Genetics! What a profound concept and segue to start the discussion on de-stigmatization of brain health. Psychiatric illnesses such as anxiety and depression clearly run in families. Some families are open and talk about the disease, encouraging their loved ones to get help while other families pretend it does not exist. If hypertension or high cholesterol runs in the family, everyone is off to find a specialist after discussions at the family reunion. People are happy to discuss their current LDL numbers or dosage of Lipitor but no one is willing to discuss their Prozac prescription.
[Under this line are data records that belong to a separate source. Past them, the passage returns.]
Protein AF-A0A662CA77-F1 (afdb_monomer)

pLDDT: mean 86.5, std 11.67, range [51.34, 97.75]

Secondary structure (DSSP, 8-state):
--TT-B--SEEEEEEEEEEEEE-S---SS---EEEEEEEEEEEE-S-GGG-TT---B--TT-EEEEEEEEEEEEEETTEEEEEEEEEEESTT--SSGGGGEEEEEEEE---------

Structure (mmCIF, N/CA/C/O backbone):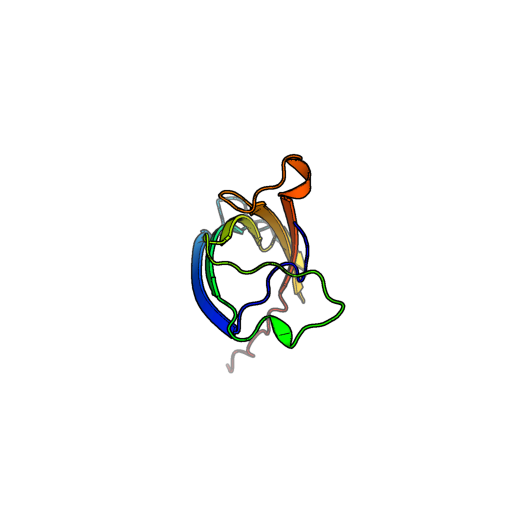
data_AF-A0A662CA77-F1
#
_entry.id   AF-A0A662CA77-F1
#
loop_
_atom_site.group_PDB
_atom_site.id
_atom_site.type_symbol
_atom_site.label_atom_id
_atom_site.label_alt_id
_atom_site.label_comp_id
_atom_site.label_asym_id
_atom_site.label_entity_id
_atom_site.label_seq_id
_atom_site.pdbx_PDB_ins_code
_atom_site.Cartn_x
_atom_site.Cartn_y
_atom_site.Cartn_z
_atom_site.occupancy
_atom_site.B_iso_or_equiv
_atom_site.auth_seq_id
_atom_site.auth_comp_id
_atom_site.auth_asym_id
_atom_site.auth_atom_id
_atom_site.pdbx_PDB_model_num
ATOM 1 N N . MET A 1 1 ? -4.942 -5.414 -8.741 1.00 81.50 1 MET A N 1
ATOM 2 C CA . MET A 1 1 ? -3.481 -5.552 -8.913 1.00 81.50 1 MET A CA 1
ATOM 3 C C . MET A 1 1 ? -3.162 -7.030 -9.082 1.00 81.50 1 MET A C 1
ATOM 5 O O . MET A 1 1 ? -3.990 -7.845 -8.682 1.00 81.50 1 MET A O 1
ATOM 9 N N . ARG A 1 2 ? -1.998 -7.407 -9.627 1.00 84.94 2 ARG A N 1
ATOM 10 C CA . ARG A 1 2 ? -1.597 -8.820 -9.738 1.00 84.94 2 ARG A CA 1
ATOM 11 C C . ARG A 1 2 ? -0.457 -9.140 -8.775 1.00 84.94 2 ARG A C 1
ATOM 13 O O . ARG A 1 2 ? 0.467 -8.349 -8.610 1.00 84.94 2 ARG A O 1
ATOM 20 N N . MET A 1 3 ? -0.553 -10.293 -8.121 1.00 84.06 3 MET A N 1
ATOM 21 C CA . MET A 1 3 ? 0.532 -10.829 -7.301 1.00 84.06 3 MET A CA 1
ATOM 22 C C . MET A 1 3 ? 1.639 -11.365 -8.214 1.00 84.06 3 MET A C 1
ATOM 24 O O . MET A 1 3 ? 1.334 -11.934 -9.259 1.00 84.06 3 MET A O 1
ATOM 28 N N . ASN A 1 4 ? 2.900 -11.203 -7.807 1.00 83.62 4 ASN A N 1
ATOM 29 C CA . ASN A 1 4 ? 4.082 -11.692 -8.533 1.00 83.62 4 ASN A CA 1
ATOM 30 C C . ASN A 1 4 ? 4.213 -11.157 -9.971 1.00 83.62 4 ASN A C 1
ATOM 32 O O . ASN A 1 4 ? 4.699 -11.850 -10.856 1.00 83.62 4 ASN A O 1
ATOM 36 N N . GLU A 1 5 ? 3.770 -9.923 -10.206 1.00 85.12 5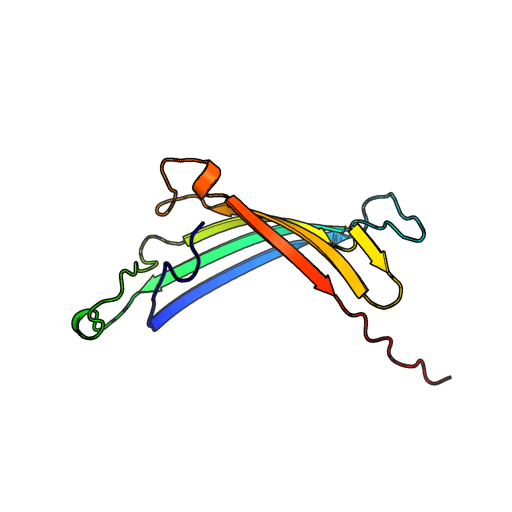 GLU A N 1
ATOM 37 C CA . GLU A 1 5 ? 3.873 -9.269 -11.516 1.00 85.12 5 GLU A CA 1
ATOM 38 C C . GLU A 1 5 ? 5.280 -8.727 -11.798 1.00 85.12 5 GLU A C 1
ATOM 40 O O . GLU A 1 5 ? 5.700 -8.671 -12.952 1.00 85.12 5 GLU A O 1
ATOM 45 N N . PHE A 1 6 ? 6.006 -8.344 -10.744 1.00 89.56 6 PHE A N 1
ATOM 46 C CA . PHE A 1 6 ? 7.313 -7.713 -10.859 1.00 89.56 6 PHE A CA 1
ATOM 47 C C . PHE A 1 6 ? 8.440 -8.625 -10.391 1.00 89.56 6 PHE A C 1
ATOM 49 O O . PHE A 1 6 ? 8.372 -9.200 -9.304 1.00 89.56 6 PHE A O 1
ATOM 56 N N . LEU A 1 7 ? 9.499 -8.690 -11.193 1.00 88.56 7 LEU A N 1
ATOM 57 C CA . LEU A 1 7 ? 10.751 -9.359 -10.875 1.00 88.56 7 LEU A CA 1
ATOM 58 C C . LEU A 1 7 ? 11.893 -8.343 -10.965 1.00 88.56 7 LEU A C 1
ATOM 60 O O . LEU A 1 7 ? 12.021 -7.606 -11.940 1.00 88.56 7 LEU A O 1
ATOM 64 N N . SER A 1 8 ? 12.718 -8.259 -9.926 1.00 88.19 8 SER A N 1
ATOM 65 C CA . SER A 1 8 ? 13.883 -7.369 -9.893 1.00 88.19 8 SER A CA 1
ATOM 66 C C . SER A 1 8 ? 14.957 -7.976 -8.996 1.00 88.19 8 SER A C 1
ATOM 68 O O . SER A 1 8 ? 14.651 -8.422 -7.891 1.00 88.19 8 SER A O 1
ATOM 70 N N . ASN A 1 9 ? 16.212 -7.995 -9.453 1.00 88.94 9 ASN A N 1
ATOM 71 C CA . ASN A 1 9 ? 17.353 -8.455 -8.646 1.00 88.94 9 ASN A CA 1
ATOM 72 C C . ASN A 1 9 ? 18.092 -7.298 -7.958 1.00 88.94 9 ASN A C 1
ATOM 74 O O . ASN A 1 9 ? 18.810 -7.514 -6.984 1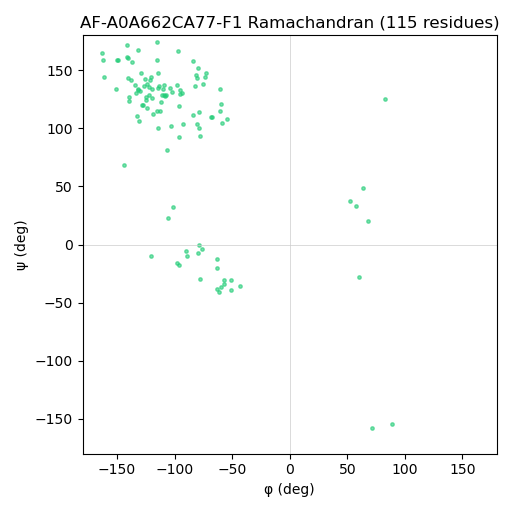.00 88.94 9 ASN A O 1
ATOM 78 N N . ARG A 1 10 ? 17.874 -6.069 -8.428 1.00 91.00 10 ARG A N 1
ATOM 79 C CA . ARG A 1 10 ? 18.339 -4.828 -7.814 1.00 91.00 10 ARG A CA 1
ATOM 80 C C . ARG A 1 10 ? 17.146 -3.901 -7.681 1.00 91.00 10 ARG A C 1
ATOM 82 O O . ARG A 1 10 ? 16.533 -3.551 -8.683 1.00 91.00 10 ARG A O 1
ATOM 89 N N . TYR A 1 11 ? 16.816 -3.497 -6.461 1.00 94.62 11 TYR A N 1
ATOM 90 C CA . TYR A 1 11 ? 15.699 -2.590 -6.229 1.00 94.62 11 TYR A CA 1
ATOM 91 C C . TYR A 1 11 ? 15.920 -1.713 -4.998 1.00 94.62 11 TYR A C 1
ATOM 93 O O . TYR A 1 11 ? 16.697 -2.040 -4.101 1.00 94.62 11 TYR A O 1
ATOM 101 N N . VAL A 1 12 ? 15.199 -0.599 -4.966 1.00 96.44 12 VAL A N 1
ATOM 102 C CA . VAL A 1 12 ? 15.005 0.264 -3.805 1.00 96.44 12 VAL A CA 1
ATOM 103 C C . VAL A 1 12 ? 13.508 0.390 -3.563 1.00 96.44 12 VAL A C 1
ATOM 105 O O . VAL A 1 12 ? 12.728 0.521 -4.505 1.00 96.44 12 VAL A O 1
ATOM 108 N N . ALA A 1 13 ? 13.096 0.336 -2.301 1.00 96.50 13 ALA A N 1
ATOM 109 C CA . ALA A 1 13 ? 11.703 0.498 -1.918 1.00 96.50 13 ALA A CA 1
ATOM 110 C C . ALA A 1 13 ? 11.586 1.440 -0.719 1.00 96.50 13 ALA A C 1
ATOM 112 O O . ALA A 1 13 ? 12.366 1.358 0.231 1.00 96.50 13 ALA A O 1
ATOM 113 N N . LEU A 1 14 ? 10.602 2.329 -0.776 1.00 97.56 14 LEU A N 1
ATOM 114 C CA . LEU A 1 14 ? 10.245 3.278 0.263 1.00 97.56 14 LEU A CA 1
ATOM 115 C C . LEU A 1 14 ? 8.811 2.998 0.699 1.00 97.56 14 LEU A C 1
ATOM 117 O O . LEU A 1 14 ? 7.892 2.986 -0.117 1.00 97.56 14 LEU A O 1
ATOM 121 N N . TYR A 1 15 ? 8.632 2.809 2.000 1.00 97.50 15 TYR A N 1
ATOM 122 C CA . TYR A 1 15 ? 7.338 2.563 2.620 1.00 97.50 15 TYR A CA 1
ATOM 123 C C . TYR A 1 15 ? 7.064 3.689 3.605 1.00 97.50 15 TYR A C 1
ATOM 125 O O . TYR A 1 15 ? 7.748 3.820 4.620 1.00 97.50 15 TYR A O 1
ATOM 133 N N . PHE A 1 16 ? 6.070 4.514 3.303 1.00 97.62 16 PHE A N 1
ATOM 134 C CA . PHE A 1 16 ? 5.614 5.572 4.188 1.00 97.62 16 PHE A CA 1
ATOM 135 C C . PHE A 1 16 ? 4.247 5.200 4.746 1.00 97.62 16 PHE A C 1
ATOM 137 O O . PHE A 1 16 ? 3.334 4.852 4.003 1.00 97.62 16 PHE A O 1
ATOM 144 N N . THR A 1 17 ? 4.084 5.252 6.065 1.00 96.56 17 THR A N 1
ATOM 145 C CA . THR A 1 17 ? 2.789 5.013 6.707 1.00 96.56 17 THR A CA 1
ATOM 146 C C . THR A 1 17 ? 2.587 5.998 7.842 1.00 96.56 17 THR A C 1
ATOM 148 O O . THR A 1 17 ? 3.421 6.105 8.738 1.00 96.56 17 THR A O 1
ATOM 151 N N . HIS A 1 18 ? 1.456 6.693 7.820 1.00 95.38 18 HIS A N 1
ATOM 152 C CA . HIS A 1 18 ? 1.022 7.582 8.884 1.00 95.38 18 HIS A CA 1
ATOM 153 C C . HIS A 1 18 ? -0.225 7.001 9.550 1.00 95.38 18 HIS A C 1
ATOM 155 O O . HIS A 1 18 ? -1.270 6.885 8.911 1.00 95.38 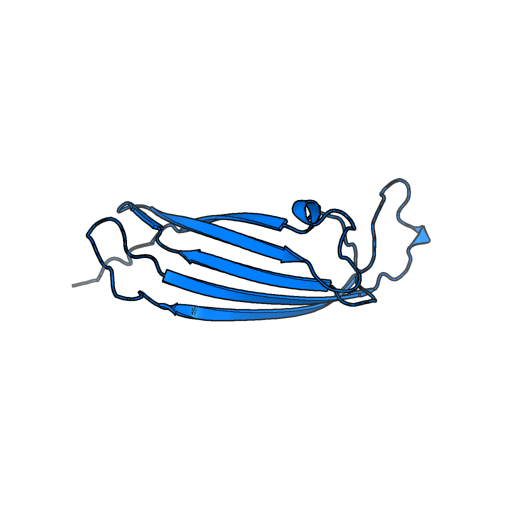18 HIS A O 1
ATOM 161 N N . ASN A 1 19 ? -0.116 6.622 10.824 1.00 93.00 19 ASN A N 1
ATOM 162 C CA . ASN A 1 19 ? -1.246 6.171 11.633 1.00 93.00 19 ASN A CA 1
ATOM 163 C C . ASN A 1 19 ? -1.773 7.353 12.454 1.00 93.00 19 ASN A C 1
ATOM 165 O O . ASN A 1 19 ? -1.051 7.891 13.291 1.00 93.00 19 ASN A O 1
ATOM 169 N N . PHE A 1 20 ? -3.032 7.728 12.236 1.00 90.12 20 PHE A N 1
ATOM 170 C CA . PHE A 1 20 ? -3.696 8.808 12.972 1.00 90.12 20 PHE A CA 1
ATOM 171 C C . PHE A 1 20 ? -4.117 8.391 14.390 1.00 90.12 20 PHE A C 1
ATOM 173 O O . PHE A 1 20 ? -4.632 9.200 15.162 1.00 90.12 20 PHE A O 1
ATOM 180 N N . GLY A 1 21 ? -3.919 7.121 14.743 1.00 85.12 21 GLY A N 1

How do we get the world to see psychiatric illnesses for what they are--medical conditions? How do we talk openly about anxiety, depression, ADHD, bipolar, and schizophrenia? Hopefully medical science has started the change in perceptions. The research on genetics, new approaches to treatment, new medications and new technologies have all helped us to better understand the etiology of psychiatric disease. My team is currently testing not only new medications but also innovative approaches such as Botox well as low frequency magnetic stimulation as potential antidepressants, and intravenous infusions of medications similar to ketamine. It is an exciting time to be a research physician but an even more exciting (and heartening) time for individuals whose daily life is negatively affected by illnesses like depression. The light at the end of the tunnel is getting closer and brighter every day.